New Ways Ministry issued a press release remarking on the apology and the Vatican’s reposting of the hour-long video, which is titled “From the Margins to the Center: a Webinar on LGBTQ Catholics and Synodality,” which features a presentation by Fordham University theologian Robert Choiniere.
“Vatican officials rarely apologize, and they almost certainly have never apologized to LGBTQ people or an LGBTQ Catholic ministry,” read a statement from the group, calling the apology a “historic moment” that shows “a desire to repair damages they may have caused.”
According to the Catholic News Agency, the link was removed after officials learned the U.S. Conference of Catholic Bishops had chastised New Ways Ministry in 2010 for supporting civil same-sex marriages.
Shortly after the video was removed, the National Catholic Reporter revealed two letters from Pope Francis sent to New Ways Ministry earlier this year. In his correspondence, the pontiff reportedly thanked leaders of the Maryland-based group for their “neighborly work.”
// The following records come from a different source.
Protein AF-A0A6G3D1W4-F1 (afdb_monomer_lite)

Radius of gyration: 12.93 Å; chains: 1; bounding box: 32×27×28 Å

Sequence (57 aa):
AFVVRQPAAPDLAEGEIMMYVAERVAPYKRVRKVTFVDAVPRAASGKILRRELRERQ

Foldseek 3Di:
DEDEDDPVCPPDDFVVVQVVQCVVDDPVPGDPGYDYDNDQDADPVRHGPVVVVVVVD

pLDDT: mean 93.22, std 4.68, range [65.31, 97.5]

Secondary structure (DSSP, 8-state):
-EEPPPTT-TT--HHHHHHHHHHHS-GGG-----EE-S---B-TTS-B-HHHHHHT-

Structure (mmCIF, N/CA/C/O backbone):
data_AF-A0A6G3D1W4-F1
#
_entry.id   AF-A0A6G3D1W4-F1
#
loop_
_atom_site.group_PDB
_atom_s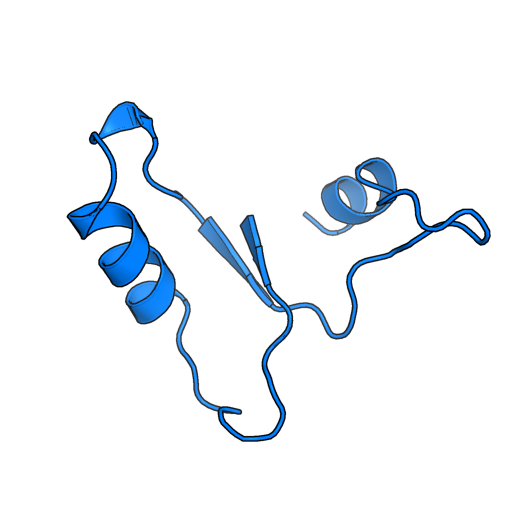ite.id
_atom_site.type_symbol
_atom_site.label_atom_id
_atom_site.label_alt_id
_atom_site.label_comp_id
_atom_site.label_asym_id
_atom_site.label_entity_id
_atom_site.label_seq_id
_atom_site.pdbx_PDB_ins_code
_atom_site.Cartn_x
_atom_site.Cartn_y
_atom_site.Cartn_z
_atom_site.occupancy
_atom_site.B_iso_or_equiv
_atom_site.auth_seq_id
_atom_site.auth_comp_id
_atom_site.auth_asym_id
_atom_site.auth_atom_id
_atom_site.pdbx_PDB_model_num
ATOM 1 N N . ALA A 1 1 ? -0.895 4.377 1.275 1.00 91.31 1 ALA A N 1
ATOM 2 C CA . ALA A 1 1 ? -0.090 3.144 1.184 1.00 91.31 1 ALA A CA 1
ATOM 3 C C . ALA A 1 1 ? -0.079 2.700 -0.267 1.00 91.31 1 ALA A C 1
ATOM 5 O O . ALA A 1 1 ? -1.086 2.893 -0.933 1.00 91.31 1 ALA A O 1
ATOM 6 N N . PHE A 1 2 ? 1.032 2.142 -0.744 1.00 94.00 2 PHE A N 1
ATOM 7 C CA . PHE A 1 2 ? 1.145 1.617 -2.106 1.00 94.00 2 PHE A CA 1
ATOM 8 C C . PHE A 1 2 ? 1.215 0.097 -2.045 1.00 94.00 2 PHE A C 1
ATOM 10 O O . PHE A 1 2 ? 1.956 -0.437 -1.218 1.00 94.00 2 PHE A O 1
ATOM 17 N N . VAL A 1 3 ? 0.427 -0.576 -2.877 1.00 94.62 3 VAL A N 1
ATOM 18 C CA . VAL A 1 3 ? 0.273 -2.035 -2.863 1.00 94.62 3 VAL A CA 1
ATOM 19 C C . VAL A 1 3 ? 0.378 -2.560 -4.289 1.00 94.62 3 VAL A C 1
ATOM 21 O O . VAL A 1 3 ? -0.169 -1.965 -5.210 1.00 94.62 3 VAL A O 1
ATOM 24 N N . VAL A 1 4 ? 1.073 -3.680 -4.464 1.00 94.88 4 VAL A N 1
ATOM 25 C CA . VAL A 1 4 ? 1.095 -4.434 -5.723 1.00 94.88 4 VAL A CA 1
ATOM 26 C C . VAL A 1 4 ? 0.176 -5.634 -5.539 1.00 94.88 4 VAL A C 1
ATOM 28 O O . VAL A 1 4 ? 0.342 -6.376 -4.567 1.00 94.88 4 VAL A O 1
ATOM 31 N N . ARG A 1 5 ? -0.808 -5.811 -6.427 1.00 94.31 5 ARG A N 1
ATOM 32 C CA . ARG A 1 5 ? -1.691 -6.984 -6.378 1.00 94.31 5 ARG A CA 1
ATOM 33 C C . ARG A 1 5 ? -0.919 -8.225 -6.803 1.00 94.31 5 ARG A C 1
ATOM 35 O O . ARG A 1 5 ? -0.112 -8.182 -7.729 1.00 94.31 5 ARG A O 1
ATOM 42 N N . GLN A 1 6 ? -1.184 -9.337 -6.129 1.00 94.00 6 GLN A N 1
ATOM 43 C CA . GLN A 1 6 ? -0.728 -10.627 -6.627 1.00 94.00 6 GLN A CA 1
ATOM 44 C C . GLN A 1 6 ? -1.621 -11.059 -7.798 1.00 94.00 6 GLN A C 1
ATOM 46 O O . GLN A 1 6 ? -2.828 -10.818 -7.742 1.00 94.00 6 GLN A O 1
ATOM 51 N N . PRO A 1 7 ? -1.078 -11.756 -8.812 1.00 91.12 7 PRO A N 1
ATOM 52 C CA . PRO A 1 7 ? -1.869 -12.237 -9.947 1.00 91.12 7 PRO A CA 1
ATOM 53 C C . PRO A 1 7 ? -3.055 -13.125 -9.548 1.00 91.12 7 PRO A C 1
ATOM 55 O O . PRO A 1 7 ? -4.063 -13.153 -10.240 1.00 91.12 7 PRO A O 1
ATOM 58 N N . ALA A 1 8 ? -2.948 -13.823 -8.414 1.00 93.44 8 ALA A N 1
ATOM 59 C CA . ALA A 1 8 ? -4.000 -14.685 -7.880 1.00 93.44 8 ALA A CA 1
ATOM 60 C C . ALA A 1 8 ? -5.189 -13.922 -7.259 1.00 93.44 8 ALA A C 1
ATOM 62 O O . ALA A 1 8 ? -6.204 -14.537 -6.955 1.00 93.44 8 ALA A O 1
ATOM 63 N N . ALA A 1 9 ? -5.069 -12.608 -7.044 1.00 91.19 9 ALA A N 1
ATOM 64 C CA . ALA A 1 9 ? -6.103 -11.778 -6.426 1.00 91.19 9 ALA A CA 1
ATOM 65 C C . ALA A 1 9 ? -6.271 -10.450 -7.194 1.00 91.19 9 ALA A C 1
ATOM 67 O O . ALA A 1 9 ? -5.963 -9.377 -6.659 1.00 91.19 9 ALA A O 1
ATOM 68 N N . PRO A 1 10 ? -6.728 -10.502 -8.460 1.00 89.75 10 PRO A N 1
ATOM 69 C CA . PRO A 1 10 ? -6.856 -9.316 -9.303 1.00 89.75 10 PRO A CA 1
ATOM 70 C C . PRO A 1 10 ? -7.917 -8.341 -8.785 1.00 89.75 10 PRO A C 1
ATOM 72 O O . PRO A 1 10 ? -7.752 -7.139 -8.971 1.00 89.75 10 PRO A O 1
ATOM 75 N N . ASP A 1 11 ? -8.938 -8.831 -8.079 1.00 93.12 11 ASP A N 1
ATOM 76 C CA . ASP A 1 11 ? -10.097 -8.040 -7.641 1.00 93.12 11 ASP A CA 1
ATOM 77 C C . ASP A 1 11 ? -9.976 -7.485 -6.211 1.00 93.12 11 ASP A C 1
ATOM 79 O O . ASP A 1 11 ? -10.919 -6.889 -5.699 1.00 93.12 11 ASP A O 1
ATOM 83 N N . LEU A 1 12 ? -8.808 -7.635 -5.569 1.00 93.69 12 LEU A N 1
ATOM 84 C CA . LEU A 1 12 ? -8.565 -7.165 -4.200 1.00 93.69 12 LEU A CA 1
ATOM 85 C C . LEU A 1 12 ? -8.863 -5.664 -4.060 1.00 93.69 12 LEU A C 1
ATOM 87 O O . LEU A 1 12 ? -8.199 -4.823 -4.680 1.00 93.69 12 LEU A O 1
ATOM 91 N N . ALA A 1 13 ? -9.820 -5.310 -3.207 1.00 94.44 13 ALA A N 1
ATOM 92 C CA . ALA A 1 13 ? -10.276 -3.934 -3.065 1.00 94.44 13 ALA A CA 1
ATOM 93 C C . ALA A 1 13 ? -9.452 -3.142 -2.035 1.00 94.44 13 ALA A C 1
ATOM 95 O O . ALA A 1 13 ? -8.878 -3.682 -1.089 1.00 94.44 13 ALA A O 1
ATOM 96 N N . GLU A 1 14 ? -9.423 -1.813 -2.181 1.00 94.06 14 GLU A N 1
ATOM 97 C CA . GLU A 1 14 ? -8.739 -0.927 -1.225 1.00 94.06 14 GLU A CA 1
ATOM 98 C C . GLU A 1 14 ? -9.324 -1.046 0.189 1.00 94.06 14 GLU A C 1
ATOM 100 O O . GLU A 1 14 ? -8.581 -1.098 1.173 1.00 94.06 14 GLU A O 1
ATOM 105 N N . GLY A 1 15 ? -10.656 -1.129 0.283 1.00 94.81 15 GLY A N 1
ATOM 106 C CA . GLY A 1 15 ? -11.382 -1.223 1.548 1.00 94.81 15 GLY A CA 1
ATOM 107 C C . GLY A 1 15 ? -11.041 -2.482 2.343 1.00 94.81 15 GLY A C 1
ATOM 108 O O . GLY A 1 15 ? -10.883 -2.401 3.559 1.00 94.81 15 GLY A O 1
ATOM 109 N N . GLU A 1 16 ? -10.837 -3.615 1.668 1.00 94.75 16 GLU A N 1
ATOM 110 C CA . GLU A 1 16 ? -10.458 -4.882 2.308 1.00 94.75 16 GLU A CA 1
ATOM 111 C C . GLU A 1 16 ? -9.091 -4.768 2.989 1.00 94.75 16 GLU A C 1
ATOM 113 O O . GLU A 1 16 ? -8.929 -5.151 4.147 1.00 94.75 16 GLU A O 1
ATOM 118 N N . ILE A 1 17 ? -8.120 -4.147 2.313 1.00 94.88 17 ILE A N 1
ATOM 119 C CA . ILE A 1 17 ? -6.783 -3.901 2.870 1.00 94.88 17 ILE A CA 1
ATOM 120 C C . ILE A 1 17 ? -6.868 -2.927 4.049 1.00 94.88 17 ILE A C 1
ATOM 122 O O . ILE A 1 17 ? -6.233 -3.136 5.086 1.00 94.88 17 ILE A O 1
ATOM 126 N N . MET A 1 18 ? -7.641 -1.849 3.907 1.00 95.88 18 MET A N 1
ATOM 127 C CA . MET A 1 18 ? -7.803 -0.853 4.965 1.00 95.88 18 MET A CA 1
ATOM 128 C C . MET A 1 18 ? -8.449 -1.457 6.214 1.00 95.88 18 MET A C 1
ATOM 130 O O . MET A 1 18 ? -7.955 -1.215 7.315 1.00 95.88 18 MET A O 1
ATOM 134 N N . MET A 1 19 ? -9.493 -2.272 6.048 1.00 96.31 19 MET A N 1
ATOM 135 C CA . MET A 1 19 ? -10.168 -2.988 7.131 1.00 96.31 19 MET A CA 1
ATOM 136 C C . MET A 1 19 ? -9.225 -3.986 7.805 1.00 96.31 19 MET A C 1
ATOM 138 O O . MET A 1 19 ? -9.035 -3.921 9.020 1.00 96.31 19 MET A O 1
ATOM 142 N N . TYR A 1 20 ? -8.530 -4.808 7.014 1.00 95.88 20 TYR A N 1
ATOM 143 C CA . TYR A 1 20 ? -7.550 -5.770 7.513 1.00 95.88 20 TYR A CA 1
ATOM 144 C C . TYR A 1 20 ? -6.481 -5.107 8.394 1.00 95.88 20 TYR A C 1
ATOM 146 O O . TYR A 1 20 ? -6.141 -5.604 9.472 1.00 95.88 20 TYR A O 1
ATOM 154 N N . VAL A 1 21 ? -5.951 -3.956 7.964 1.00 96.38 21 VAL A N 1
ATOM 155 C CA . VAL A 1 21 ? -4.978 -3.201 8.763 1.00 96.38 21 VAL A CA 1
ATOM 156 C C . VAL A 1 21 ? -5.646 -2.583 9.993 1.00 96.38 21 VAL A C 1
ATOM 158 O O . VAL A 1 21 ? -5.074 -2.637 11.081 1.00 96.38 21 VAL A O 1
ATOM 161 N N . ALA A 1 22 ? -6.845 -2.013 9.852 1.00 96.75 22 ALA A N 1
ATOM 162 C CA . ALA A 1 22 ? -7.541 -1.290 10.915 1.00 96.75 22 ALA A CA 1
ATOM 163 C C . ALA A 1 22 ? -7.912 -2.144 12.136 1.00 96.75 22 ALA A C 1
ATOM 165 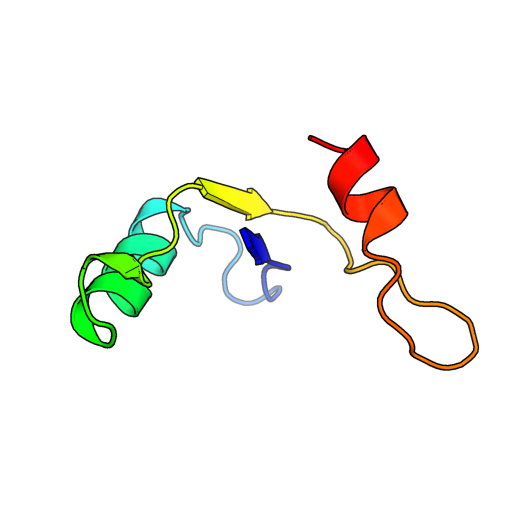O O . ALA A 1 22 ? -7.977 -1.595 13.238 1.00 96.75 22 ALA A O 1
ATOM 166 N N . GLU A 1 23 ? -8.109 -3.447 11.947 1.00 97.50 23 GLU A N 1
ATOM 167 C CA . GLU A 1 23 ? -8.345 -4.432 13.012 1.00 97.50 23 GLU A CA 1
ATOM 168 C C . GLU A 1 23 ? -7.091 -4.745 13.841 1.00 97.50 23 GLU A C 1
ATOM 170 O O . GLU A 1 23 ? -7.191 -5.150 14.995 1.00 97.50 23 GLU A O 1
ATOM 175 N N . ARG A 1 24 ? -5.897 -4.570 13.261 1.00 97.50 24 ARG A N 1
ATOM 176 C CA . ARG A 1 24 ? -4.616 -5.006 13.852 1.00 97.50 24 ARG A CA 1
ATOM 177 C C . ARG A 1 24 ? -3.799 -3.864 14.439 1.00 97.50 24 ARG A C 1
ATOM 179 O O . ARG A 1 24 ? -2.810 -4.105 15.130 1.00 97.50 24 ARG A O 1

The Rev. James Martin, a Jesuit priest and author of “Building a Bridge: How the Catholic Church and the LGBT Community Can Enter into a Relationship of Respect, Compassion, and Sensitivity,” lauded the inclusion of the video on the website when it was first discovered, tweeting, “As Pope Francis has said, all voices must be heard at the Synod …”
Martin, who met with Pope Francis in 2019 to discuss LGBTQ Catholics, celebrated Bonaventura’s apology and the video’s reinstatement in a statement sent to Religion News Service.
“The heartfelt apology from the Rome office of the Synod, and the restoration of the link to New Ways Ministry, was both welcome and historic,” said Martin. “Welcome, because it was a sincere way to reconcile with the LGBTQ people who felt excluded by the removal of the link. Historic, because it is, as far as I know, the first time that any church office in Rome has apologized to LGBTQ people. It’s a small but historic step forward in the church’s relations with LGBTQ people.”
The back-and-forth comes as the Catholic Diocese of Marquette, in Michigan, recently instructed priests to deny baptism, Communion and other sacraments to transgender and non-binary people unless they have “repented.”
Francis DeBernardo, head of New Ways Ministry, told The Washington Post the Michigan diocese’s policy could lead to “decimation of the Catholic community.”